What the task asks | Please return every line below that contains the string "terminal".

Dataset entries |
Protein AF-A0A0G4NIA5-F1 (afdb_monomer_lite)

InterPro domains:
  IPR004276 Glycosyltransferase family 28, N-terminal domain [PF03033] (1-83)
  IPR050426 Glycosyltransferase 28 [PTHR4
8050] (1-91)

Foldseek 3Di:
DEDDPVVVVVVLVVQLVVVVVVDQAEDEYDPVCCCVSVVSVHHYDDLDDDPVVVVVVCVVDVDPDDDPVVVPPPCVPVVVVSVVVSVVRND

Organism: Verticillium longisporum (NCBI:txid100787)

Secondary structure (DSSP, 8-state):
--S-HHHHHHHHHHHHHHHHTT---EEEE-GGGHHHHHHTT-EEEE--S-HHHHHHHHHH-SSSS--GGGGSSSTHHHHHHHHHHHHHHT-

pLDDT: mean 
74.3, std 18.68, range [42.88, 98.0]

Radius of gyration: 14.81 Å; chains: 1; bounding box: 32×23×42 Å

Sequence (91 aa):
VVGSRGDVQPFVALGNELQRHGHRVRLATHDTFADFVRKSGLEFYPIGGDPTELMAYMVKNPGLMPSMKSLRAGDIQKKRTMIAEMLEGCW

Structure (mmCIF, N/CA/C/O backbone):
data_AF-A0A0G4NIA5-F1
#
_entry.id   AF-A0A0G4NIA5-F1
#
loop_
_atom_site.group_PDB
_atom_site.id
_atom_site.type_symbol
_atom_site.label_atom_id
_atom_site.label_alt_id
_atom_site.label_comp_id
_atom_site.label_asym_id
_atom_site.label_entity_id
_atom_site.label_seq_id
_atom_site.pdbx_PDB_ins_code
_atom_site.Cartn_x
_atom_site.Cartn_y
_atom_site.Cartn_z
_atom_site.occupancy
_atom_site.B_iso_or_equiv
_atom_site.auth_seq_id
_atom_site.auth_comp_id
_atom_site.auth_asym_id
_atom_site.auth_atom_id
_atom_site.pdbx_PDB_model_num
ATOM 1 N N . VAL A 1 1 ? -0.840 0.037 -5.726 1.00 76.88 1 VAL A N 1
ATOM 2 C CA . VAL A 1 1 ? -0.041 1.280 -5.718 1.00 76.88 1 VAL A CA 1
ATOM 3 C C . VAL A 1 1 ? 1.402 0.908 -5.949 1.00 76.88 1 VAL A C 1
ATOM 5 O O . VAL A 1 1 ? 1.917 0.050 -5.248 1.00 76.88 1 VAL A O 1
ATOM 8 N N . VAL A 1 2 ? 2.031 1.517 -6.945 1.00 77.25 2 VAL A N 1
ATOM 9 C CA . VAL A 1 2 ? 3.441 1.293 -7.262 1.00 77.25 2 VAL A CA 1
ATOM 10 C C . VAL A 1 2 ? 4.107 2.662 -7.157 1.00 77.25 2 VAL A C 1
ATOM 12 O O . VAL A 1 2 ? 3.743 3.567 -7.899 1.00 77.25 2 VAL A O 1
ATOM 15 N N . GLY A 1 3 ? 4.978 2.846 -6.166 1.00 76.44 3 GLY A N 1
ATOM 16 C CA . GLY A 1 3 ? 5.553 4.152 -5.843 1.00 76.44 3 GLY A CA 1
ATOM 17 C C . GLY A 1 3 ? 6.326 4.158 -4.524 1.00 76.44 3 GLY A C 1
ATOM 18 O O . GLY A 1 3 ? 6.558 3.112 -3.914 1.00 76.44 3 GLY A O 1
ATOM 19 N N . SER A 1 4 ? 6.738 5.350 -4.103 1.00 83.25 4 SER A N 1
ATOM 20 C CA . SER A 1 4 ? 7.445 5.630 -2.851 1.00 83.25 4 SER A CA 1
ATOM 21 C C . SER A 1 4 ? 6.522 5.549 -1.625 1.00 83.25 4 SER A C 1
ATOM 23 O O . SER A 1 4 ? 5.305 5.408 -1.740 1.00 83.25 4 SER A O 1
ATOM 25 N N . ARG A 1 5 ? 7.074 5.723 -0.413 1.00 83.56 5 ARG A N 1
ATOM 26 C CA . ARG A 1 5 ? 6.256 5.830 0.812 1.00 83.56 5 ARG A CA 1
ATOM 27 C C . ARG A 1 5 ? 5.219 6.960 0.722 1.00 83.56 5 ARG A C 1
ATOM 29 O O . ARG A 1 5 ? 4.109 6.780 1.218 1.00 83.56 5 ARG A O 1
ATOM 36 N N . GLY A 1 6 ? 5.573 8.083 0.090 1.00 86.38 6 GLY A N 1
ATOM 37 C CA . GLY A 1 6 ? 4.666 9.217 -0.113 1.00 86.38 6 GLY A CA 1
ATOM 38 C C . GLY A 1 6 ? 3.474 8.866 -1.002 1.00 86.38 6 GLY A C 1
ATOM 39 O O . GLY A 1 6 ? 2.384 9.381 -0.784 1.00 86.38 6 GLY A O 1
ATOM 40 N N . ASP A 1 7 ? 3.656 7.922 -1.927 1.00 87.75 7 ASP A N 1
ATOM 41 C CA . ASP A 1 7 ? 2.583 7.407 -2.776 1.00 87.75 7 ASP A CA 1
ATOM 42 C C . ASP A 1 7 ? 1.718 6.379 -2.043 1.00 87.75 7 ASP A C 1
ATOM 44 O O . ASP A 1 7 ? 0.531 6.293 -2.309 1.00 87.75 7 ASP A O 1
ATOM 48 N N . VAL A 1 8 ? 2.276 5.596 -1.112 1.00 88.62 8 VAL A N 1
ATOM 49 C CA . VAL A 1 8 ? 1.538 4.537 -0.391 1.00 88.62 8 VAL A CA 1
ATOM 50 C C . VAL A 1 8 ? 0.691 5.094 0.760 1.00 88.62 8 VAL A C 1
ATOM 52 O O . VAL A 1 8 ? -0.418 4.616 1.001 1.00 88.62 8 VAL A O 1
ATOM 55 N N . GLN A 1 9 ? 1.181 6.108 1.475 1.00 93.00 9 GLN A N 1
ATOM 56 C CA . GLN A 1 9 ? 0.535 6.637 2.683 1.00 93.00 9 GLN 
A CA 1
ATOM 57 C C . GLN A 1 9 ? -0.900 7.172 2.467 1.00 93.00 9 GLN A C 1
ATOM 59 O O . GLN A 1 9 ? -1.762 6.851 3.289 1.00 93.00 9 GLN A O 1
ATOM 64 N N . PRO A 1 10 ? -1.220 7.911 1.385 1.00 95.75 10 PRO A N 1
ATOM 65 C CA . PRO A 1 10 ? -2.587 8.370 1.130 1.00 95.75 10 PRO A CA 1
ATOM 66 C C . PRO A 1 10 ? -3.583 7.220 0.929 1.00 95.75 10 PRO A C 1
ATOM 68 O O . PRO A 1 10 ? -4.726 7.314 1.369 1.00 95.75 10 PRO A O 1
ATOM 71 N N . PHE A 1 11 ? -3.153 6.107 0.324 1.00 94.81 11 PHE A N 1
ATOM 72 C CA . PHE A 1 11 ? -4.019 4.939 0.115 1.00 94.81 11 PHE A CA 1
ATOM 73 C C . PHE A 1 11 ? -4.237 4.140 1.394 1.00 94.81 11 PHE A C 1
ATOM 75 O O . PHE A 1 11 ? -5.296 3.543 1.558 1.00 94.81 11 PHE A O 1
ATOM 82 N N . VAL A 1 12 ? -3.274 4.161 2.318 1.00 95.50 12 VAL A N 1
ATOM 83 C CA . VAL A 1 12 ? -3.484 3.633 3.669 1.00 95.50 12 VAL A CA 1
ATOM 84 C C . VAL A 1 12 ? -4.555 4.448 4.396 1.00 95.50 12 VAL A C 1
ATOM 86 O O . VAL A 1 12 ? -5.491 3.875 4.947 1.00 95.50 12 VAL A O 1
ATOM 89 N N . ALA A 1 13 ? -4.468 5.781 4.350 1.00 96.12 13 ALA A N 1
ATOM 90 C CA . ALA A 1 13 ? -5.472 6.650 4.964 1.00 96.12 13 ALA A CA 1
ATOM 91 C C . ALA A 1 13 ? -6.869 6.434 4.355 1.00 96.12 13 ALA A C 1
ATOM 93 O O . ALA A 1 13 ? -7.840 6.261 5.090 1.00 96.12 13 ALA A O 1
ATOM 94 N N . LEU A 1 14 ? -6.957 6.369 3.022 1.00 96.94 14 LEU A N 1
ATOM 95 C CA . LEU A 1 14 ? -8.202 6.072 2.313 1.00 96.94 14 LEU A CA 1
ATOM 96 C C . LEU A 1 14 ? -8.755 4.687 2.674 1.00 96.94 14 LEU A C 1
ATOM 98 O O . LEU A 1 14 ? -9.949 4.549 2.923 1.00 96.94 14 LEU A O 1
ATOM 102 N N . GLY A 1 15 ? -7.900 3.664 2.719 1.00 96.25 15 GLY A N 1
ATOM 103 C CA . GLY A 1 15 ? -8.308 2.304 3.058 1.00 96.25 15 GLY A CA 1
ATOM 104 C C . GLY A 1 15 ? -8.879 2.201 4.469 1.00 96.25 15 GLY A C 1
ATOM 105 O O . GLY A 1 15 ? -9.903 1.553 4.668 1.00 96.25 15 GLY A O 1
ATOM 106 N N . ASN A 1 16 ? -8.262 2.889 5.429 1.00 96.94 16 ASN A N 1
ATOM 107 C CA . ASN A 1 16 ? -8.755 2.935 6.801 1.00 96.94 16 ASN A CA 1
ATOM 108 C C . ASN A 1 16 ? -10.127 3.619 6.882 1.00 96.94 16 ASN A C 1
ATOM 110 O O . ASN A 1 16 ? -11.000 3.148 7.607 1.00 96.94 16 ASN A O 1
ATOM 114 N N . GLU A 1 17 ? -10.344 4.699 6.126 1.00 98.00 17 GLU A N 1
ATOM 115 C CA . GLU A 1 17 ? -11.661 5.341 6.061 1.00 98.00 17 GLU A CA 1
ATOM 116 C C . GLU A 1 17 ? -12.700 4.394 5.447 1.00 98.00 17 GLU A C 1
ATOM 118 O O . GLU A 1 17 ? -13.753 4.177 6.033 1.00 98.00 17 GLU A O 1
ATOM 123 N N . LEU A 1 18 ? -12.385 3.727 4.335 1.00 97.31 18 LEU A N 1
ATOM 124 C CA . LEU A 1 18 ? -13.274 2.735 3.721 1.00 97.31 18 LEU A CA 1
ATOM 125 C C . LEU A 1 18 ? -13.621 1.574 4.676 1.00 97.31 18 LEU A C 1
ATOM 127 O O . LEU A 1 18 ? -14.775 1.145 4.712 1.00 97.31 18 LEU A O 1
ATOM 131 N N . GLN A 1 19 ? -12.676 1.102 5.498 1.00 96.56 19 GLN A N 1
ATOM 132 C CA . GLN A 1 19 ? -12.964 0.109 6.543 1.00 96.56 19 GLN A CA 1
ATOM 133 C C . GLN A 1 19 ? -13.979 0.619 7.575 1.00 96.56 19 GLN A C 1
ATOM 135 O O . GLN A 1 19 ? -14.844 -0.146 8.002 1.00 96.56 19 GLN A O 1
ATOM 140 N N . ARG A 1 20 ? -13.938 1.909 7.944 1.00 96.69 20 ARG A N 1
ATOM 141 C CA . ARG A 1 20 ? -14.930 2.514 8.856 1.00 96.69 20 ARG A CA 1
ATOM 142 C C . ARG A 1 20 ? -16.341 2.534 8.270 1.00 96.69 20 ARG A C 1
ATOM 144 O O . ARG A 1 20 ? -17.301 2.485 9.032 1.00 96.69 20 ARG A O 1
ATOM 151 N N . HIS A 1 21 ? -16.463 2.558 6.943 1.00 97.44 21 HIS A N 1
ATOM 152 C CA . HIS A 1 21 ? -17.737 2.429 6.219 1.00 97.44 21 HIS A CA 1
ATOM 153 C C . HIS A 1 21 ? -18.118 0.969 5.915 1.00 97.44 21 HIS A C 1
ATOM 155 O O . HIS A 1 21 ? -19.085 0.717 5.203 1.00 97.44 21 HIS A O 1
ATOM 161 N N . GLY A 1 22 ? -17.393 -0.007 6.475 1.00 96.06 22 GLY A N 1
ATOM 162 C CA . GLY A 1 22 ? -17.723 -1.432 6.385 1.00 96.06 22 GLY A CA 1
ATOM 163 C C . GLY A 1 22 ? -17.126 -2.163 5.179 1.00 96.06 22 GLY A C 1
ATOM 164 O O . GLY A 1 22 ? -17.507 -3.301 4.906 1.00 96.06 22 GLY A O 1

---

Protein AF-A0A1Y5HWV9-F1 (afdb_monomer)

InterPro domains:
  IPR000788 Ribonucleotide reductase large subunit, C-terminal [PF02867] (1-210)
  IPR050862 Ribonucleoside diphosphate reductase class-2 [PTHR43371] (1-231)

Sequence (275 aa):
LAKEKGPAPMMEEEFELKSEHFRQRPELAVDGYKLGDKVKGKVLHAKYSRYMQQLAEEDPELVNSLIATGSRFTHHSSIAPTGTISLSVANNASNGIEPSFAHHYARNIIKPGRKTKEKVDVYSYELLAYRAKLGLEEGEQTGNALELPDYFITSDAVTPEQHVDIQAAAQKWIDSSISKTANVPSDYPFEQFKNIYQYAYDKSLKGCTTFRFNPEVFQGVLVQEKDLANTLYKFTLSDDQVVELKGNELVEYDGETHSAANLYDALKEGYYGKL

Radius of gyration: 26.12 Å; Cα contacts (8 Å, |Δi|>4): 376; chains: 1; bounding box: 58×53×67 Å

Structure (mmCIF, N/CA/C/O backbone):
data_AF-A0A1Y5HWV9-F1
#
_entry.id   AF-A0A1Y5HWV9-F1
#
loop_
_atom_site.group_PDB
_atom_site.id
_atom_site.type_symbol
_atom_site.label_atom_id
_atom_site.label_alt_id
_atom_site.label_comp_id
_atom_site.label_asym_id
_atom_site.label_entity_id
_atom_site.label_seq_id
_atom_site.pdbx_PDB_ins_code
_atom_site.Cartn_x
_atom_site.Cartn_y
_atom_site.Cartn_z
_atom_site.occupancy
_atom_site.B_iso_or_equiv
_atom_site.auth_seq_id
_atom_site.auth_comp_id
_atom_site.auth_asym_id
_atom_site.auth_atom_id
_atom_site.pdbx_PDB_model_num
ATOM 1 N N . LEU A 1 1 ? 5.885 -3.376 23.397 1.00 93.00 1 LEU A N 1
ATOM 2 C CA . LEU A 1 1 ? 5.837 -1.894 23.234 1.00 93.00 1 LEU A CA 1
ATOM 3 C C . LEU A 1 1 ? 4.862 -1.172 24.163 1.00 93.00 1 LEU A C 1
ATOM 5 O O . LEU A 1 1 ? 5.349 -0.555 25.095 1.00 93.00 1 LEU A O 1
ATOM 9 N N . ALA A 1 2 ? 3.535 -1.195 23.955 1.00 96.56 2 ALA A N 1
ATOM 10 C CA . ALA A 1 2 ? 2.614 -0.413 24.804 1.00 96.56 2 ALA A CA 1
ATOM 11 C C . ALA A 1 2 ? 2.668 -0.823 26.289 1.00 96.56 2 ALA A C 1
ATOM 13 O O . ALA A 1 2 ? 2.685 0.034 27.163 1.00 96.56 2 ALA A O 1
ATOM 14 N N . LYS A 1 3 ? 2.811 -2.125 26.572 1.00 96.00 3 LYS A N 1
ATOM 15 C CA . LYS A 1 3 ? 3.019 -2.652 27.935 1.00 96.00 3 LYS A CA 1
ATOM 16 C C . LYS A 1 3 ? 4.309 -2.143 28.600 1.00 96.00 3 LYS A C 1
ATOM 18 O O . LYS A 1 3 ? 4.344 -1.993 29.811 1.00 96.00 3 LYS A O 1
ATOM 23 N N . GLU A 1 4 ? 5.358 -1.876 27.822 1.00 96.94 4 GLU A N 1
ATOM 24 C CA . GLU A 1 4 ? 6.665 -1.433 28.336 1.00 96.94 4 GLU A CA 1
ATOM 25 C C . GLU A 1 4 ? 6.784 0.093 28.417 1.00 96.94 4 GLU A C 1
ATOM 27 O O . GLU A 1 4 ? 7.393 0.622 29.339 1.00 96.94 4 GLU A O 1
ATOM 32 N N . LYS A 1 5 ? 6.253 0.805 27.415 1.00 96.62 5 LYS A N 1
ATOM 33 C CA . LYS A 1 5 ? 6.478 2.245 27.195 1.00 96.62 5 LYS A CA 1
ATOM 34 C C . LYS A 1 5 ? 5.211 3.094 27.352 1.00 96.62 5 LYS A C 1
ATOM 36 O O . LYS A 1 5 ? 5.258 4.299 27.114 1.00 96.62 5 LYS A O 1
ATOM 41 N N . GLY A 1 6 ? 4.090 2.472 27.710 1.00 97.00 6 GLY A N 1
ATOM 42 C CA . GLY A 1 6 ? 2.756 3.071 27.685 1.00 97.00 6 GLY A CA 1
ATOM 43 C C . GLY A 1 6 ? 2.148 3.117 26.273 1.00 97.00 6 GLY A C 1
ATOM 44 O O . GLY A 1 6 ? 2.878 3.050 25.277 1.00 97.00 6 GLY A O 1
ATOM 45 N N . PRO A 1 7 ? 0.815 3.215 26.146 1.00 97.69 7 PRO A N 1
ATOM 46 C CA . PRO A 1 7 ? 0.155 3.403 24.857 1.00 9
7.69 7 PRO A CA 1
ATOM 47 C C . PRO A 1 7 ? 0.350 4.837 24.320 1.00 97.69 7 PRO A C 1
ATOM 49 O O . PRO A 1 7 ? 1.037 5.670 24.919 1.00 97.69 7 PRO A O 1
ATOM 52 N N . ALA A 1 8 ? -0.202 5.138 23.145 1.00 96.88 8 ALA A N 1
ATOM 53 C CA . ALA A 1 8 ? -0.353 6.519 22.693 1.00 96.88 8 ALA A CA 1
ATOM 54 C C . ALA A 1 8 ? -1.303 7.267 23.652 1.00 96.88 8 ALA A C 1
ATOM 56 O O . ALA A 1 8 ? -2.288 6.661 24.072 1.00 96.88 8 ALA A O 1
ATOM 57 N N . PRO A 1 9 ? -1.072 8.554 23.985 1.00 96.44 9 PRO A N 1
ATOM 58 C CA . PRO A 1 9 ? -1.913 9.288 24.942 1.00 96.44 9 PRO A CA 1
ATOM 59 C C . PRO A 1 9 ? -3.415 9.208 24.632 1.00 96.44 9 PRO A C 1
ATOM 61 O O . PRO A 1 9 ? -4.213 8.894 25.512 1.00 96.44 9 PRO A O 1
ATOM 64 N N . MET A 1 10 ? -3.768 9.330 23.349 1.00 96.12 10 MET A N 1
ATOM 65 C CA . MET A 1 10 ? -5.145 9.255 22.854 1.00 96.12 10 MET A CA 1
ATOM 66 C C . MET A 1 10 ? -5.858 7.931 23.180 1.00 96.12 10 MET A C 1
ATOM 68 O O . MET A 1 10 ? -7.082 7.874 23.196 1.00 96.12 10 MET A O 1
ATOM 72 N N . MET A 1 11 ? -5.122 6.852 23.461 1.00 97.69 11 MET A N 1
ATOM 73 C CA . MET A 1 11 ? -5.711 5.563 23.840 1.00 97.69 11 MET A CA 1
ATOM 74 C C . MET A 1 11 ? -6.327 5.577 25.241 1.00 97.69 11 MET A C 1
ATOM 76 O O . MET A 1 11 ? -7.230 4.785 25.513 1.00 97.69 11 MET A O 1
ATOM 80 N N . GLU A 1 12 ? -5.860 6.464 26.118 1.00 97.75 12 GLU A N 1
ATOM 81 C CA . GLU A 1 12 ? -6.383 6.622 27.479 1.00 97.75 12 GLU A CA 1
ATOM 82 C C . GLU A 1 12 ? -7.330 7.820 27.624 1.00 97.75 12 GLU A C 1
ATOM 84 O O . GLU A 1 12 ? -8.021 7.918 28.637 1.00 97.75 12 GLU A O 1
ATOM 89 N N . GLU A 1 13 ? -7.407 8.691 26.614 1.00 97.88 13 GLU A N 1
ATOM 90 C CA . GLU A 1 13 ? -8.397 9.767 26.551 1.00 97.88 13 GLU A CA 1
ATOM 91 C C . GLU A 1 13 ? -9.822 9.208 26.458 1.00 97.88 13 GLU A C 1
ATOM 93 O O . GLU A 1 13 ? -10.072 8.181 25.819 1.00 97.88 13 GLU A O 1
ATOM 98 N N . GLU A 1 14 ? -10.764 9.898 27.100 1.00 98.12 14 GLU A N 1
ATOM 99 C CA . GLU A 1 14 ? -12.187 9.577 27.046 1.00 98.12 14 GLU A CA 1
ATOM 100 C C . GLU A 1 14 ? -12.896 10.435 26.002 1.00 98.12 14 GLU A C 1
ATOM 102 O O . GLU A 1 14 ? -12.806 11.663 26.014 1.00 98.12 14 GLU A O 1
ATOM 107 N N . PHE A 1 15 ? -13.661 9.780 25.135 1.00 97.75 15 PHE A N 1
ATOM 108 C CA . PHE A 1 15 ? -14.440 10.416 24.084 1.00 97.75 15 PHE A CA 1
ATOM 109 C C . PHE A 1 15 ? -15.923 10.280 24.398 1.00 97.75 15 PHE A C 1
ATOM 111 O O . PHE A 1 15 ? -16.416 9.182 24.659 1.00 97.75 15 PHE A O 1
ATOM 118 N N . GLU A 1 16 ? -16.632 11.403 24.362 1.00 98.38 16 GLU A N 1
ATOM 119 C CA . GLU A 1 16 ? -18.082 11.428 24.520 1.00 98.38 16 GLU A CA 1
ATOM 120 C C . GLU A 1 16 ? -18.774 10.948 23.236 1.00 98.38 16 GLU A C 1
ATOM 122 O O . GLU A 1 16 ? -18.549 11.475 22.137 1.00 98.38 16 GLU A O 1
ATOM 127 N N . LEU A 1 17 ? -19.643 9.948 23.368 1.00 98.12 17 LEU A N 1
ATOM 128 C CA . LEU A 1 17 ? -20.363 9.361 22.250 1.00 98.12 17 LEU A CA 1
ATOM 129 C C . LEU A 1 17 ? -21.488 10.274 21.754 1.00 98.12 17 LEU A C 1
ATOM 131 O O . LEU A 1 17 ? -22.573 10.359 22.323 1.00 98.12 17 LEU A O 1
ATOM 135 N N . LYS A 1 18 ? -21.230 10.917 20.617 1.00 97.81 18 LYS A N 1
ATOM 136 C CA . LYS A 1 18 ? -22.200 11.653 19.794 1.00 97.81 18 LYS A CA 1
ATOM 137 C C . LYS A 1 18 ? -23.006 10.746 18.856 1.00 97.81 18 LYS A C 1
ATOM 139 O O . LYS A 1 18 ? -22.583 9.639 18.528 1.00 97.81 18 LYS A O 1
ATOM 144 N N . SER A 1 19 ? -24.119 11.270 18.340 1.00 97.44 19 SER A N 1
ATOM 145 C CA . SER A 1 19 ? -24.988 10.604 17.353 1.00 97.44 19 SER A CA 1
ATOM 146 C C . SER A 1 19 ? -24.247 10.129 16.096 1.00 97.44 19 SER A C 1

Exercise solution |
  IPR004276 Glycosyltransferase family 28, N-terminal domain [PF03033] (1-83)
  IPR000788 Ribonucleotide reductase large subunit, C-terminal [PF02867] (1-210)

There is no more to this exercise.